That is funny, I just sent a PM along the same lines of your post -- then read your post.

I'm starting to think if they do enable the USB, it will be proprietary somehow. No hooking up any old drive...gotta be an authorized doo-hickey directly from DTV. Why else make the simple task of expanding a drive so onerous.


----------



## Clint Lamor (Nov 15, 2005)

morgantown said:


> That is funny, I just sent a PM along the same lines of your post -- then read your post.
> 
> I'm starting to think if they do enable the USB, it will be proprietary somehow. No hooking up any old drive...gotta be an authorized doo-hickey directly from DTV. Why else make the simple task of expanding a drive so onerous.


I think they are going the sam route that TiVo is going with external USB drives. I would also venture to guess once TiVo goes that route you can kiss adding drives internally goodbye.


----------



## Wolffpack (Jul 29, 2003)

Clint Lamor said:


> I think they are going the sam route that TiVo is going with external USB drives. I would also venture to guess once TiVo goes that route you can kiss adding drives internally goodbye.
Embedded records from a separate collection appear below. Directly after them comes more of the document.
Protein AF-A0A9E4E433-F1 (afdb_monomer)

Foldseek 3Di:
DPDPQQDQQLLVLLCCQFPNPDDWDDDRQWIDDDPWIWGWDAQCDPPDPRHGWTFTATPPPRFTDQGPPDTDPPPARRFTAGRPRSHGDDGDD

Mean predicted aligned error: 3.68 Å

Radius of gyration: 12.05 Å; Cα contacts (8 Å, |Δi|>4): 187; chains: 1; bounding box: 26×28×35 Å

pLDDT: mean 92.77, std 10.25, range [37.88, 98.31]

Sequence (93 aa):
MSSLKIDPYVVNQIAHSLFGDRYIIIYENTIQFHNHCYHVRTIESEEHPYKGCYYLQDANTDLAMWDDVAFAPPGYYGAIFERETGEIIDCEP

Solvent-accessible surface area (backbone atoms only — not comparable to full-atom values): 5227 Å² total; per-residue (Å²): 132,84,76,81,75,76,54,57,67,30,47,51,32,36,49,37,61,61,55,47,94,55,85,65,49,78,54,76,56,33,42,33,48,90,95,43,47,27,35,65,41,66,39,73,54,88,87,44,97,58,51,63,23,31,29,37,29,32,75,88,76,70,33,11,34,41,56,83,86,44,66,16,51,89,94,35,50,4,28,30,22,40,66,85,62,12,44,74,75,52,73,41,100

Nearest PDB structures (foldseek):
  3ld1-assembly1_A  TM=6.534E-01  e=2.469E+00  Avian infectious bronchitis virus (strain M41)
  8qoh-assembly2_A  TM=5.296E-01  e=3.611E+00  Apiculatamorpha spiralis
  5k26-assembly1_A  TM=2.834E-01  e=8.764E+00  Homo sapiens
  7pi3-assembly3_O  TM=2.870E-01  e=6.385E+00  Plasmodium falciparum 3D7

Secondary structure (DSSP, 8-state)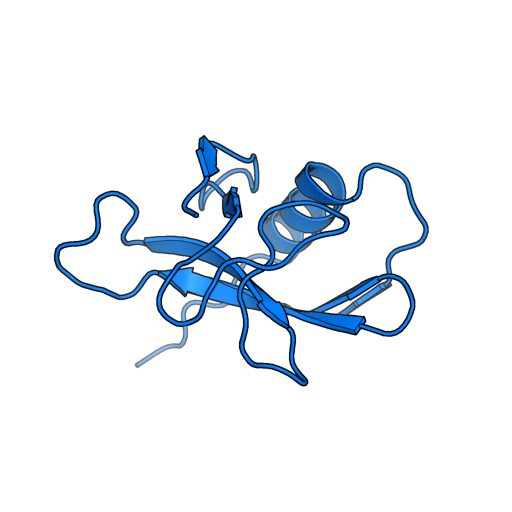:
----PPPHHHHHHHHHHHHTTS-EEEETTEEEETTEEEEEEE---TT-TTTT-EEEEETTT-PBBSSSS-BPPTT---EEE-TTT--EEEE--

Structure (mmCIF, N/CA/C/O backbone):
data_AF-A0A9E4E433-F1
#
_entry.id   AF-A0A9E4E433-F1
#
loop_
_atom_site.group_PDB
_ato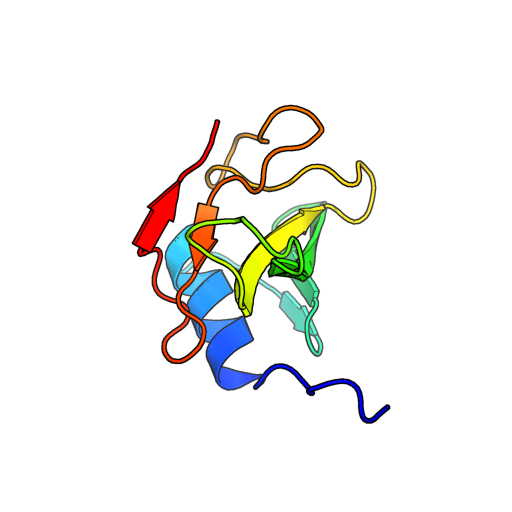m_site.id
_atom_site.type_symbol
_atom_site.label_atom_id
_atom_site.label_alt_id
_atom_site.label_comp_id
_atom_site.label_asym_id
_atom_site.labe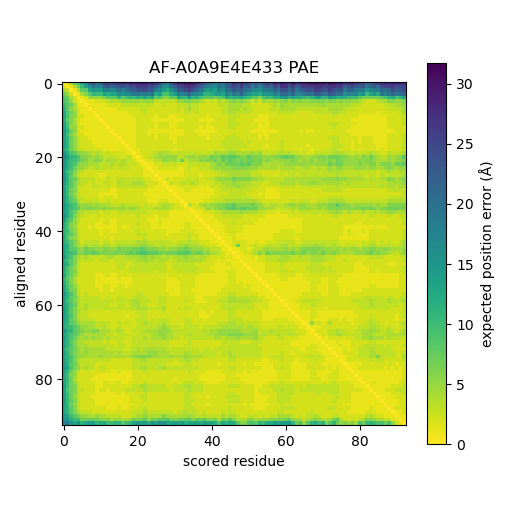l_entity_id
_atom_site.label_seq_id
_atom_site.pdbx_PDB_ins_code
_atom_site.Cartn_x
_atom_site.Cartn_y
_atom_site.Cartn_z
_atom_site.occupancy
_atom_site.B_iso_or_equiv
_atom_site.auth_seq_id
_atom_site.auth_comp_id
_atom_site.auth_asym_id
_atom_site.auth_atom_id
_atom_site.pdbx_PDB_model_num
ATOM 1 N N . MET A 1 1 ? 0.990 -5.499 23.217 1.00 38.16 1 MET A N 1
ATOM 2 C CA . MET A 1 1 ? 0.096 -4.840 22.244 1.00 38.16 1 MET A CA 1
ATOM 3 C C . MET A 1 1 ? -0.141 -5.838 21.131 1.00 38.16 1 MET A C 1
ATOM 5 O O . MET A 1 1 ? 0.828 -6.266 20.519 1.00 38.16 1 MET A O 1
ATOM 9 N N . SER A 1 2 ? -1.372 -6.322 20.962 1.00 37.88 2 SER A N 1
ATOM 10 C CA . SER A 1 2 ? -1.701 -7.183 19.825 1.00 37.88 2 SER A CA 1
ATOM 11 C C . SER A 1 2 ? -1.513 -6.353 18.561 1.00 37.88 2 SER A C 1
ATOM 13 O O . SER A 1 2 ? -2.254 -5.394 18.358 1.00 37.88 2 SER A O 1
ATOM 15 N N . SER A 1 3 ? -0.498 -6.686 17.763 1.00 54.22 3 SER A N 1
ATOM 16 C CA . SER A 1 3 ? -0.410 -6.236 16.376 1.00 54.22 3 SER A CA 1
ATOM 17 C C . SER A 1 3 ? -1.781 -6.480 15.742 1.00 54.22 3 SER A C 1
ATOM 19 O O . SER A 1 3 ? -2.271 -7.613 15.753 1.00 54.22 3 SER A O 1
ATOM 21 N N . LEU A 1 4 ? -2.457 -5.410 15.318 1.00 61.88 4 LEU A N 1
ATOM 22 C CA . LEU A 1 4 ? -3.675 -5.525 14.526 1.00 61.88 4 LEU A CA 1
ATOM 23 C C . LEU A 1 4 ? -3.271 -6.246 13.244 1.00 61.88 4 LEU A C 1
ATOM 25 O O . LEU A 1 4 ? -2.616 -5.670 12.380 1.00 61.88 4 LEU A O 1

But see, once Tivo/DTV or whoever lets us add drives externally, there is no need to expand internally.


----------



## Clint Lamor (Nov 15, 2005)

Wolffpack said:


> But see, once Tivo/DTV or whoever lets us add drives externally, there is no need to expand internally.


Yes and thats my point. Once it's allowed there would be no need. Both companies have already stated that this is their chosen path.


----------



## Wolffpack (Jul 29, 2003)

Clint Lamor said:


> Yes and thats my point. Once it's allowed there would be no need. Both companies have already stated that this is their chosen path.


True, but DTV's chosen path was to release the next generation of DVR with the R15. That was in November. Personally, I don't see the R15 in anyway a NG DVR. Personally, I'd say it's a very early generation DVR.

We've seen announcements as to the HR20 for mid year and from what Earl says (late Q2 or Q3) that would be cool. But there's been no further time frame announcements for adding external space or other features.


----------



## Earl Bonovich (Nov 15, 2005)

Wolffpack said:


> But see, once Tivo/DTV or whoever lets us add drives externally, there is no need to expand internally.


I do hope that the hard drive vendors, release external drives specifically designed for DVRs.... in a case that is the "standard" with for A/V equipment


----------



## Wolffpack (Jul 29, 2003)

Earl Bonovich said:


> I do hope that the hard drive vendors, release external drives specifically designed for DVRs.... in a case that is the "standard" with for A/V equipment


Why would they have to be designed for DVRs? I have 3 external HDs in enclosures that I can connect to any of our PCs via USB. Windows sees them just fine. You'd want USB2.0 for speed but other than that any DVR should recognize the drive and allow you to format it for use in that DVR. No biggie. Should not require equipment from DTV.

From my reading on AVSForum there are already cable DVRs that allow this. I'm not sure of the specifics but some do.


----------



## Clint Lamor (Nov 15, 2005)

Wolffpack said:


> Why would they have to be designed for DVRs? I have 3 external HDs in enclosures that I can connect to any of our PCs via USB. Windows sees them just fine. You'd want USB2.0 for speed but other than that any DVR should recognize the drive and allow you to format it for use in that DVR. No biggie. Should not require equipment from DTV.
> 
> From my reading on AVSForum there are already cable DVRs that allow this. I'm not sure of the specifics but some do.


From what I remember reading on TCF during TiVos CES announcements there was some special version of external drives for the DVR's. So if this is true it's not jst D* it's all of them.


----------



## Earl Bonovich (Nov 15, 2005)

They don't have to be "special" drives persay.

I am more intrested in an alternative extrenal casing....
One that is as wide and depth as a standard A/V equipment.

Maybe then, you could get a RAID of two drives in the case... for like 1tb using two 500gbs.


----------